『ヴェノム』がいまいちツマラナイ理由はこれかな 62点
【物語】★★☆☆☆
【演技】★★★☆☆
【映像】★★★☆☆
《総合評価》62点
最初に断っておくと、ひどい映画ではない。
むしろ安定のハリウッド娯楽映画と言っても差し支えない。
ではなぜ評価が低いのかというと、ブログ主にとってこの映画は、マイナスも少ないが、プラス材料もほとんどなかったから。
クオリティは低くないけど、観ても得るものが少ないと感じた珍しい作品。
主役はトム・ハーディ。
私が大好きな「マッドマックス 怒りのデスロード」の主役。
もっとも「デスロ」があんなに好きであるにも関わらず、別にトム・ハーディのフアンではない。むしろ、あんまり印象に残ってない。

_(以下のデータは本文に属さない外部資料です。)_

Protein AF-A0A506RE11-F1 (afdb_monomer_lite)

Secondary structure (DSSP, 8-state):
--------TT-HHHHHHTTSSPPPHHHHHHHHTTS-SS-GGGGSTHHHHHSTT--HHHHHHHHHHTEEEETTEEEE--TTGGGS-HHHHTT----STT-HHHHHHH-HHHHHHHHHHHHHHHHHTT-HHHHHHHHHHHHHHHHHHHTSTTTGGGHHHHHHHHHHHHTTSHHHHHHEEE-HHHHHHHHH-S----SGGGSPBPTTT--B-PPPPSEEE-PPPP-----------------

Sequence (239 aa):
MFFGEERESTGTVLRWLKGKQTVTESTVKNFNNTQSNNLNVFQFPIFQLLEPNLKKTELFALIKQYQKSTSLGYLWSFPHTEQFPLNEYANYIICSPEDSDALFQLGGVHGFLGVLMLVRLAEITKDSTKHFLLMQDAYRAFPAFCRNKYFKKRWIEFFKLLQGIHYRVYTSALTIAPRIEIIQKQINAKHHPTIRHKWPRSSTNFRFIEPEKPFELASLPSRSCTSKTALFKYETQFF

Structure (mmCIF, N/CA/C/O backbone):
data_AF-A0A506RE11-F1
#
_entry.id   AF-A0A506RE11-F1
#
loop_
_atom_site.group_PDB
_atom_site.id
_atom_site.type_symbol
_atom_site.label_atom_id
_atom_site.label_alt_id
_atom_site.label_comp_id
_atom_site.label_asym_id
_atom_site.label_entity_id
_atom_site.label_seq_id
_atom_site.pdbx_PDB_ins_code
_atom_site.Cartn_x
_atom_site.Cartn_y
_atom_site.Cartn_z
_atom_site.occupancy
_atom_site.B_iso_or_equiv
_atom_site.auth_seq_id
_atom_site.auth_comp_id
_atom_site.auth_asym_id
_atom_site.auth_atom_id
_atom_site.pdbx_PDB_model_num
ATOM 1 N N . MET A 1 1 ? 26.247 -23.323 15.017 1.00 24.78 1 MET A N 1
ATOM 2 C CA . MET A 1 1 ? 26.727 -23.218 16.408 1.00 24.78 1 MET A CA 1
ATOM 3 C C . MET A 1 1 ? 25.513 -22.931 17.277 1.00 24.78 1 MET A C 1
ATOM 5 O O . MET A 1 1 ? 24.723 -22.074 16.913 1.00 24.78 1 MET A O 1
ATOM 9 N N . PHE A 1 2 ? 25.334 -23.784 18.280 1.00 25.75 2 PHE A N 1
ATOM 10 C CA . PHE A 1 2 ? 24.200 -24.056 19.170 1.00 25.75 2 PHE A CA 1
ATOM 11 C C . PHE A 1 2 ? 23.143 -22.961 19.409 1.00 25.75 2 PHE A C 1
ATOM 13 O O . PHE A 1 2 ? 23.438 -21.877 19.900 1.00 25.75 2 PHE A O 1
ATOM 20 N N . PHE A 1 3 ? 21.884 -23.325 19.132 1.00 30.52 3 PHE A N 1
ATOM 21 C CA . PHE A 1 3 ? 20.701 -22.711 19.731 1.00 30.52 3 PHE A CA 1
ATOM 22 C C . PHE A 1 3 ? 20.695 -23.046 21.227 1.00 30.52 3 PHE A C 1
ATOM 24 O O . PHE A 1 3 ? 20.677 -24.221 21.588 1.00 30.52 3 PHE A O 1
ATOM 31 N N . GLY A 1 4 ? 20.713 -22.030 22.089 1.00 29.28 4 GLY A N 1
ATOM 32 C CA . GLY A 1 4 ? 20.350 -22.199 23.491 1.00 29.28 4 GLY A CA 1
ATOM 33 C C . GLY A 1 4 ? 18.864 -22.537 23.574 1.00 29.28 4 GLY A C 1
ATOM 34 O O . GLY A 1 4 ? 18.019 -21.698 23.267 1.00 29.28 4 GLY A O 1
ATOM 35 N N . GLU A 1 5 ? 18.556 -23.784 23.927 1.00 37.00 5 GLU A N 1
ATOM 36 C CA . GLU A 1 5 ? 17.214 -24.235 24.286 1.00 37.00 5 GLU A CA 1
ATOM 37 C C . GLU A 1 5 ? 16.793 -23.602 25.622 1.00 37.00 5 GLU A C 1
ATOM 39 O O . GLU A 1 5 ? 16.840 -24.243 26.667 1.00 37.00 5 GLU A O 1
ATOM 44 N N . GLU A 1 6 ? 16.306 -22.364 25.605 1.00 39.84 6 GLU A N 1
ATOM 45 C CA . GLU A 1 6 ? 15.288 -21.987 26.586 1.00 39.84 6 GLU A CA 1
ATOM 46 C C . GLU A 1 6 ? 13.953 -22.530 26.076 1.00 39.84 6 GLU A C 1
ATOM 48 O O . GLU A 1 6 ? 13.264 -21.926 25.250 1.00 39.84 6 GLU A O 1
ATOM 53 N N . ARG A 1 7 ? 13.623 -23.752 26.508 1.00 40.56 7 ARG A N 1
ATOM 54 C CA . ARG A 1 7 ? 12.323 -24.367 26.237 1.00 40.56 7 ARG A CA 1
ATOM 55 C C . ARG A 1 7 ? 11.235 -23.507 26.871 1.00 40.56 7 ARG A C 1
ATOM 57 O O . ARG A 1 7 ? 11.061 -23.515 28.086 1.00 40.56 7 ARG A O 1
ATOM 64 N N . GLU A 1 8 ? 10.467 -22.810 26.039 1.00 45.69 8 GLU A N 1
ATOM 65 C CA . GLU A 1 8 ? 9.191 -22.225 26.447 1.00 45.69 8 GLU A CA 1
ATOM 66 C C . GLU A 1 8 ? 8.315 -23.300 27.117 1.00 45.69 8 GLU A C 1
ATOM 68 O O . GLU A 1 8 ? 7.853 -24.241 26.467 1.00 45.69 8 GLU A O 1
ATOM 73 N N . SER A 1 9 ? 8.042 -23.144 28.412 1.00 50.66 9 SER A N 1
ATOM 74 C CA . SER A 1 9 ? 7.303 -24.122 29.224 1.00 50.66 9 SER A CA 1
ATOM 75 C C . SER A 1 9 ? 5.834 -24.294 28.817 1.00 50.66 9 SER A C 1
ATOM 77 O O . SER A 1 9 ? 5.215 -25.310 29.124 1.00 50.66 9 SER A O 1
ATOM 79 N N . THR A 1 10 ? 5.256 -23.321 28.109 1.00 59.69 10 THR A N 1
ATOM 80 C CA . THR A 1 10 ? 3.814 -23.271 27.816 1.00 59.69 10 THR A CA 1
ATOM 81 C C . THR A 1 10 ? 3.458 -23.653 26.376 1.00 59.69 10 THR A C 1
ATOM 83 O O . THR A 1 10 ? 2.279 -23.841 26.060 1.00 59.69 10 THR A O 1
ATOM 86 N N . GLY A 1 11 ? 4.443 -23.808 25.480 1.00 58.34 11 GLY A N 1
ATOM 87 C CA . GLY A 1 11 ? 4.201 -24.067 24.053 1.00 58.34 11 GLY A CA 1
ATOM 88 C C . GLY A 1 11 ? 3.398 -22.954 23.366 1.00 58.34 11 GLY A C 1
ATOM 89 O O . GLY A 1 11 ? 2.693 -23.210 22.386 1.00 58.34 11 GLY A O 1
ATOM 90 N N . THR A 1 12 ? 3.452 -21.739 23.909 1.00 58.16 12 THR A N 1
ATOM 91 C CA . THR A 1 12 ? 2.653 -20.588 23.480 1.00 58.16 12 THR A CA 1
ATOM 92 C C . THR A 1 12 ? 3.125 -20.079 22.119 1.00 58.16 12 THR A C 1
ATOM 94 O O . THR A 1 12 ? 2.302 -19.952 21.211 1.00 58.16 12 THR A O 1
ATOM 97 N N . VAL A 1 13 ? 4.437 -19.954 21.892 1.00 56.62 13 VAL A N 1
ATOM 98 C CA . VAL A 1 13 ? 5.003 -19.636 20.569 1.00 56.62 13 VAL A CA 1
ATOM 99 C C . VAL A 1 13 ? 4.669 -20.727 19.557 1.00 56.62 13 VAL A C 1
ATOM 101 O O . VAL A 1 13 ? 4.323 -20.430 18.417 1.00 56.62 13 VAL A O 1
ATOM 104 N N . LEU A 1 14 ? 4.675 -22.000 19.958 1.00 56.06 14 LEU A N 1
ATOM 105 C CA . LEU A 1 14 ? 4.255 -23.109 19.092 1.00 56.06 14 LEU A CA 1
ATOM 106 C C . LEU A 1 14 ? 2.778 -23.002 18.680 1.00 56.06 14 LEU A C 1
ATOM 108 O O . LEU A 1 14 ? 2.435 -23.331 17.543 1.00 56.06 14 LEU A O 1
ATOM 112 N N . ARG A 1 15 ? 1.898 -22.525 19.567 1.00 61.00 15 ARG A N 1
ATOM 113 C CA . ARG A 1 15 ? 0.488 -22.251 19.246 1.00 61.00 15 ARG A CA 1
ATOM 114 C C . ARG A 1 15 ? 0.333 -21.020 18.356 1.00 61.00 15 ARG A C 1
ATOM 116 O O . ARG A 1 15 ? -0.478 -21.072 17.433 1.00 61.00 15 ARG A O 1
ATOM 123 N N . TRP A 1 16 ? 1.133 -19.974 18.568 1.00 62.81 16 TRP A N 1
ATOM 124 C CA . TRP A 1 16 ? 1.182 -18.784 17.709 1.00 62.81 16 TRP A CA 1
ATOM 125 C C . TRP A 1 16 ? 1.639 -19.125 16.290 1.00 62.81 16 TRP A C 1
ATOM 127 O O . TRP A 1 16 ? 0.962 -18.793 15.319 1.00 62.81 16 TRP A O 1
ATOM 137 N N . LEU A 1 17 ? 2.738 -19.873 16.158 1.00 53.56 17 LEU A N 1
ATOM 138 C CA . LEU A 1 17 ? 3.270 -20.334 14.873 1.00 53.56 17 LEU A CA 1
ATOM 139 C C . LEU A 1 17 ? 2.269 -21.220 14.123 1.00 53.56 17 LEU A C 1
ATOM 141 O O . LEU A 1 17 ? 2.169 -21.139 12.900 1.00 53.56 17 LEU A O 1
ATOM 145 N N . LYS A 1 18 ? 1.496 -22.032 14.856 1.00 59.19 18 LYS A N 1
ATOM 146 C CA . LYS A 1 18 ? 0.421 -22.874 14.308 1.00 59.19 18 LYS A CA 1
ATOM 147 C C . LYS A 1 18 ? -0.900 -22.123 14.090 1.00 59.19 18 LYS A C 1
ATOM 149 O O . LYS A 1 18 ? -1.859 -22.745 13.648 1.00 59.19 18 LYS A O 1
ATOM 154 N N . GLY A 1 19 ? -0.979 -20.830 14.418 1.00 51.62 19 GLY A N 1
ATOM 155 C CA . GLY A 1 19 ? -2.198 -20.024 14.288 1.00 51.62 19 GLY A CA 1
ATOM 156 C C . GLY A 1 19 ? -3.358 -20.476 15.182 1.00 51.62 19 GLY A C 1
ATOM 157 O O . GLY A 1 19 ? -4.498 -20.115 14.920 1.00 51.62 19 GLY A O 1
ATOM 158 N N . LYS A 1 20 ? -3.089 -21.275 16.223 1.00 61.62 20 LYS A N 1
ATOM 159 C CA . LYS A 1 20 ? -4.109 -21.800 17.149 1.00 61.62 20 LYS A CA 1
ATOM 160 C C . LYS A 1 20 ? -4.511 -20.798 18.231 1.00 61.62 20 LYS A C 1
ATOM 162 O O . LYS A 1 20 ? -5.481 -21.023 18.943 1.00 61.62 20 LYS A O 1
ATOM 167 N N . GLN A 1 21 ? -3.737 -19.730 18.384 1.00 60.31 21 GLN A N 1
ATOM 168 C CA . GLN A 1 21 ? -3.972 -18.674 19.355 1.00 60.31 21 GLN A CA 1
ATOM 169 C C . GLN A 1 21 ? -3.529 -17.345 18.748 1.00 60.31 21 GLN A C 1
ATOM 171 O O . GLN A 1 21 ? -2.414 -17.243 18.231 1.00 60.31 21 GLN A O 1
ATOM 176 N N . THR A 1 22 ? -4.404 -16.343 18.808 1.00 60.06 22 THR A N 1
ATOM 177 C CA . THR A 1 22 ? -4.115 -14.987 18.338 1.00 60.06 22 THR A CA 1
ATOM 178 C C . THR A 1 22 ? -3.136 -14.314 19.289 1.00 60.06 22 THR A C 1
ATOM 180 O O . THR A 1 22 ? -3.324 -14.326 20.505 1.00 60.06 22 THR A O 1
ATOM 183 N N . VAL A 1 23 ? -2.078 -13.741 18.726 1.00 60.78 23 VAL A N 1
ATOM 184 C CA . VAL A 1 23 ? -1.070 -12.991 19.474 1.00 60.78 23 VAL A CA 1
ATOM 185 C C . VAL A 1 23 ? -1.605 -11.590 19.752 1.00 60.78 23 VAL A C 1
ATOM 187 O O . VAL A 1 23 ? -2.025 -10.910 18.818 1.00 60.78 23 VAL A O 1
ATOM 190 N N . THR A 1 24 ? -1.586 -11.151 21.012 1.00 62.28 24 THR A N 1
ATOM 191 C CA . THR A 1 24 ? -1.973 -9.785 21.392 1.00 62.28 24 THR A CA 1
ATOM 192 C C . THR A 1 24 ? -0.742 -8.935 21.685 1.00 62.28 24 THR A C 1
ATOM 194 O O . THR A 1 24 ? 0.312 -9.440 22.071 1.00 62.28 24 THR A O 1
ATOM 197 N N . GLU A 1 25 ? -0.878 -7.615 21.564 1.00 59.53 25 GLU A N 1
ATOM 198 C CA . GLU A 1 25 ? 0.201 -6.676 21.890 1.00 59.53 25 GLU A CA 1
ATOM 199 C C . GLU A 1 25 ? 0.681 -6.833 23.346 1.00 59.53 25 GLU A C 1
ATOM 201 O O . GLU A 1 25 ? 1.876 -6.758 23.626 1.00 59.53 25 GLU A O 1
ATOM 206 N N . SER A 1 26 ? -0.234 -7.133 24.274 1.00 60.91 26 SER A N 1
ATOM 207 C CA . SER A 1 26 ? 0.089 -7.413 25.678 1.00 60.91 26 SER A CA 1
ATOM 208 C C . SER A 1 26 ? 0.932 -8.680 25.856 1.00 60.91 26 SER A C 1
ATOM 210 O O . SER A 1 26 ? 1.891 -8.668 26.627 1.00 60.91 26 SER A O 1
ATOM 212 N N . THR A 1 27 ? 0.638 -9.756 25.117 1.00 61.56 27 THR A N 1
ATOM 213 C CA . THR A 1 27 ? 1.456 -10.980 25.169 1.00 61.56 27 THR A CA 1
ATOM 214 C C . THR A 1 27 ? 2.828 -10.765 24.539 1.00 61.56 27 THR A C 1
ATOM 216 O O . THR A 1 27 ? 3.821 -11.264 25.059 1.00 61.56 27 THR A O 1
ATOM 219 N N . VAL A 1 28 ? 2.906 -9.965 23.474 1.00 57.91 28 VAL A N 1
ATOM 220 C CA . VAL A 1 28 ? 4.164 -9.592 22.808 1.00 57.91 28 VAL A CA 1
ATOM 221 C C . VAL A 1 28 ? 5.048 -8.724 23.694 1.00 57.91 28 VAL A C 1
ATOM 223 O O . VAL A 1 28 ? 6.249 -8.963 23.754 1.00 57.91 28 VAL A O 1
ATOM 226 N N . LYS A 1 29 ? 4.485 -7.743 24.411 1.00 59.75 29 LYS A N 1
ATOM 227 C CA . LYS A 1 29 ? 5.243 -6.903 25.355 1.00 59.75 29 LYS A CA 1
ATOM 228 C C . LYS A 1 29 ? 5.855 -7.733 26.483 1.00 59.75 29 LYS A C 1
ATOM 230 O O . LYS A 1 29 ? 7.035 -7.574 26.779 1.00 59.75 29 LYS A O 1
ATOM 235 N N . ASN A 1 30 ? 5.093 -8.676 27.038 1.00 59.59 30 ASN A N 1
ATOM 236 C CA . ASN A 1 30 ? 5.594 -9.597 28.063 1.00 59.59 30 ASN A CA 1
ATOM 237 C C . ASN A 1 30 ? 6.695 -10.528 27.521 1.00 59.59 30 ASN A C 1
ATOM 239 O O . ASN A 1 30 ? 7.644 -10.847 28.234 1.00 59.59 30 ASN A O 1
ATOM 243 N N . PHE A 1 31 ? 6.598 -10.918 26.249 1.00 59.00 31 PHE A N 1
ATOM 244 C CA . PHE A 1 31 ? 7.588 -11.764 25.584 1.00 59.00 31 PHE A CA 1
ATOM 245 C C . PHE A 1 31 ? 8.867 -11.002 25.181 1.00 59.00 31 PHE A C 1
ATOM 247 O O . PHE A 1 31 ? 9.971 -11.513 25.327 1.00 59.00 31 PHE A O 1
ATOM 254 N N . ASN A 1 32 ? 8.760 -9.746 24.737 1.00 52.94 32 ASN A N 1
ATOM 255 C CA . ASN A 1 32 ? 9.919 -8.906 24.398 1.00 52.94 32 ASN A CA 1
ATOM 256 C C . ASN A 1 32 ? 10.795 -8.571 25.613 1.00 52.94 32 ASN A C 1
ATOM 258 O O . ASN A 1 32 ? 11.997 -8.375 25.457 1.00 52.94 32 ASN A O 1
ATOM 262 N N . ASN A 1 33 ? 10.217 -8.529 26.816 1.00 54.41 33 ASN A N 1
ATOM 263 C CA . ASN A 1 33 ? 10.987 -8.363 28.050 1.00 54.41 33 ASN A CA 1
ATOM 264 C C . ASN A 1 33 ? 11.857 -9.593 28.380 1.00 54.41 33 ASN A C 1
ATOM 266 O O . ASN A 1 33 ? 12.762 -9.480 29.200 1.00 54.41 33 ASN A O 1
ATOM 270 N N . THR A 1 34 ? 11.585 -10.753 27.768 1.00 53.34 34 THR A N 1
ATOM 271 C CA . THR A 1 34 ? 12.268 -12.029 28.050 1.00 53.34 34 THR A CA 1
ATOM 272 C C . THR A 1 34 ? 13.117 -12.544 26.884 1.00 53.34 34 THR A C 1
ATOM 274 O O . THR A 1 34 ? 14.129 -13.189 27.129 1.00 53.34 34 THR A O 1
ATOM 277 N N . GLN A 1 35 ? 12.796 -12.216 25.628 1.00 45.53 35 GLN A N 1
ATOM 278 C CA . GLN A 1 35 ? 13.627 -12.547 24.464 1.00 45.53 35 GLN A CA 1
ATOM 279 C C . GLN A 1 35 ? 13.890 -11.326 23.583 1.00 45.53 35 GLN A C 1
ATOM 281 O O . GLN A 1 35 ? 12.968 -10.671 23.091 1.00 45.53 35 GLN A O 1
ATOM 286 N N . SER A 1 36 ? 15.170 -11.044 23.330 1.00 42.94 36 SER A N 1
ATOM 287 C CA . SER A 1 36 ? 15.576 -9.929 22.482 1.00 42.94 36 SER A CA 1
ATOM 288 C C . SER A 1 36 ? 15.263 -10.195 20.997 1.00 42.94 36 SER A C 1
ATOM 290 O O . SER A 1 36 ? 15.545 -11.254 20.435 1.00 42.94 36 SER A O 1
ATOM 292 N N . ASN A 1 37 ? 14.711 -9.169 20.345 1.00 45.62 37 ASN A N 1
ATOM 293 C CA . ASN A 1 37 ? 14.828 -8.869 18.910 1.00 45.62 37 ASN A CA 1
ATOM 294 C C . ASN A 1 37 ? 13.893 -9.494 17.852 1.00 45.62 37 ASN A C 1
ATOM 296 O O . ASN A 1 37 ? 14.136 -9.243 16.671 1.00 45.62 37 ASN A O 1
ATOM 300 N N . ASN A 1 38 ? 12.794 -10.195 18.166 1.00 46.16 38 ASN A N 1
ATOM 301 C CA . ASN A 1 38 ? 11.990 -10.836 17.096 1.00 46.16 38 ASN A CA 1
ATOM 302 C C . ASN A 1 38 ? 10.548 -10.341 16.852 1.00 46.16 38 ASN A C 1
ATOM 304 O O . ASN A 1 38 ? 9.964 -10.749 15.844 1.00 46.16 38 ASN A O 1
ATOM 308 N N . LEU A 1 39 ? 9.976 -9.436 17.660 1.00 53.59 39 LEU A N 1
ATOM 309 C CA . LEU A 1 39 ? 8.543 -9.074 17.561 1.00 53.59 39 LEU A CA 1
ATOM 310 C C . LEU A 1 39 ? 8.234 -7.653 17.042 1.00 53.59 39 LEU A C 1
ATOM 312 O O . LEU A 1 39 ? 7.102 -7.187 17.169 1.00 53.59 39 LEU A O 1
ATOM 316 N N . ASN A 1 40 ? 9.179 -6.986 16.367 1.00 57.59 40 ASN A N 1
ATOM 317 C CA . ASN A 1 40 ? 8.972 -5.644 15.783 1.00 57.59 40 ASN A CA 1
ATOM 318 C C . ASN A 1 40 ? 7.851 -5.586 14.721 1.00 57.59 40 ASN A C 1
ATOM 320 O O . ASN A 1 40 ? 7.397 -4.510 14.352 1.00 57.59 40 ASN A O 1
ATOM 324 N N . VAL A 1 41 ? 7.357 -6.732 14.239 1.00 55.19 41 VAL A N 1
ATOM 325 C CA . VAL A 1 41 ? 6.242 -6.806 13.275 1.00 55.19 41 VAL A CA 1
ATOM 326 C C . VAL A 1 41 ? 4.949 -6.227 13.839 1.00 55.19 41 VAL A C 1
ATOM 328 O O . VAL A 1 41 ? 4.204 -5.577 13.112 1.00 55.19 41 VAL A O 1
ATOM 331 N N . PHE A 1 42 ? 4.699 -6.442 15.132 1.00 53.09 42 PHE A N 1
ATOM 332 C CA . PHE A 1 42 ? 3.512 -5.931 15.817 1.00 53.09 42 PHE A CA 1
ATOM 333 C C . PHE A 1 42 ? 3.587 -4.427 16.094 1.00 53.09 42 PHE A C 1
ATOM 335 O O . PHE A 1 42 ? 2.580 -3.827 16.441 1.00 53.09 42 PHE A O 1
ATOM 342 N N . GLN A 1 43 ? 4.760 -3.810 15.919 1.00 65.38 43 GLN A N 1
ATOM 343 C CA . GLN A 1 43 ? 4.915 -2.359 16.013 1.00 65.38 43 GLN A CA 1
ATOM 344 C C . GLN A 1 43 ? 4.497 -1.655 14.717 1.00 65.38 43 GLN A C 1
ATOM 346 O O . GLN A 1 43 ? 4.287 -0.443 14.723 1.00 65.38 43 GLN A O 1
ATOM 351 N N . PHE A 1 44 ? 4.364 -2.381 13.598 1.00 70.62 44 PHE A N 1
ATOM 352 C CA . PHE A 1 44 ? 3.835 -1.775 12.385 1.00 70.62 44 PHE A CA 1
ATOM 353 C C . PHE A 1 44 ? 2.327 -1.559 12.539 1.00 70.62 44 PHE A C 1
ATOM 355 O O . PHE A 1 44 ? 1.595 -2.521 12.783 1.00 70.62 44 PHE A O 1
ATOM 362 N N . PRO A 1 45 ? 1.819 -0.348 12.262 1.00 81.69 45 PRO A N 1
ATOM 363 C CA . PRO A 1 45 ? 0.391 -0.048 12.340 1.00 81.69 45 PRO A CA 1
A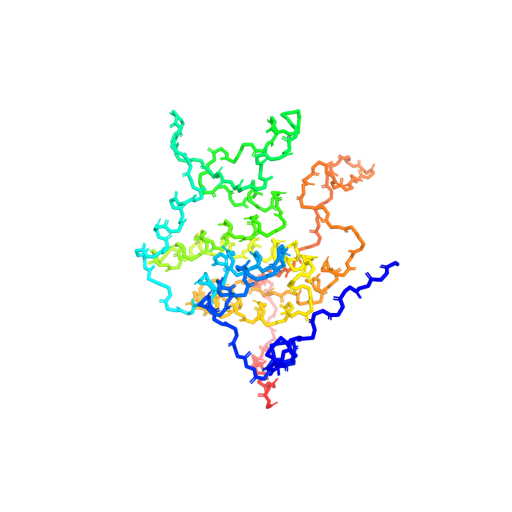TOM 364 C C . PRO A 1 45 ? -0.402 -0.661 11.174 1.00 81.69 45 PRO A C 1
ATOM 366 O O . PRO A 1 45 ? -1.531 -0.267 10.899 1.00 81.69 45 PRO A O 1
ATOM 369 N N . ILE A 1 46 ? 0.188 -1.622 10.454 1.00 83.56 46 ILE A N 1
ATOM 370 C CA . ILE A 1 46 ? -0.406 -2.229 9.269 1.00 83.56 46 ILE A CA 1
ATOM 371 C C . ILE A 1 46 ? -1.712 -2.945 9.601 1.00 83.56 46 ILE A C 1
ATOM 373 O O . ILE A 1 46 ? -2.672 -2.844 8.848 1.00 83.56 46 ILE A O 1
ATOM 377 N N . PHE A 1 47 ? -1.764 -3.628 10.745 1.00 84.44 47 PHE A N 1
ATOM 378 C CA . PHE A 1 47 ? -2.963 -4.334 11.182 1.00 84.44 47 PHE A CA 1
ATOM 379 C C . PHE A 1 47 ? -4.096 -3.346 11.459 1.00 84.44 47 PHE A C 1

あくまで私的な見解だが、珍しいほど存在感がない役者だ。
本作でもそのスキルが遺憾無く発揮され、劇場を出る頃にはボンヤリとしか顔の輪郭を思い出せない。
そつなく無難な演技をしているが、素晴らしいというほどでもない。
他の出演陣もそんな感じ。
ひどくもないけど、目を見張る素晴らしさもない。
映像的には、これも悪くないんだけど、取り立てていいところも皆無。
ヌルヌルしたCGによるバトルと、カーアクションと、銃撃戦。
そのどれもが普通としか言いようがない。
悪くはないけど、既視感があるというか、見慣れた風景のオンパレード。
見せ場となるようなロケ地や、新次元の映像や、ガジェットがない。
この映画は、出演者や壮絶なバトルシーンで魅せる映画ではない(と思う)。
おそらく「ヴェノム」という存在自体が最大の目玉であり、本作の生命線。
これを「新しい」「面白い」と感じられたら、おそらく評価が高くなるだろう。
だがブログ主は、残念ながら、ヴェノムという存在自体、なんら新規性を認められなかった。これは鑑賞して自分でも意外なほど、感じることができなかった。
なんでだろうと思って思い当たったことがある。
一見「斬新なダークヒーロー」のように見えるけど、そうではないのだ。
我々は、この手のパターンを、すでによく知っている。
ネットではヴェノムと寄生獣の共通点を指摘する向きもあるが(確かにその指摘は正しいと思うが)、寄生獣よりもっと有名なものと共通している。
例えばデビルマン。
デビルマンは主人公が悪魔に憑依(?)されてダークヒーローになっている。
例えばウルトラマン。
ウルトラマンも、ある意味エイリアンが地球人に憑依して、ヒーローになっている。
例えば仮面ライダー。
これは憑依ではなく改造だが、元々はショッカーの科学力でヒーローが力を得ている。
つまり、テレビ世代の日本男児なら「悪い宇宙生命体が人間に取り憑いてダークヒーローが登場した」なんてシチュエーションには、今更全くワクワクできないのである。
ただし、擁護もしておきたい。
確かにブログ主にとって、収穫の少ない本作であったが、
2時間飽きることなくスクリーンに向き合えたのも事実である。
ある観客にとってほとんど興味が持てない内容でも、脚本や撮影で「観れる」作品にすることができるのだから、ハリウッドのシステムはさすがという他ない。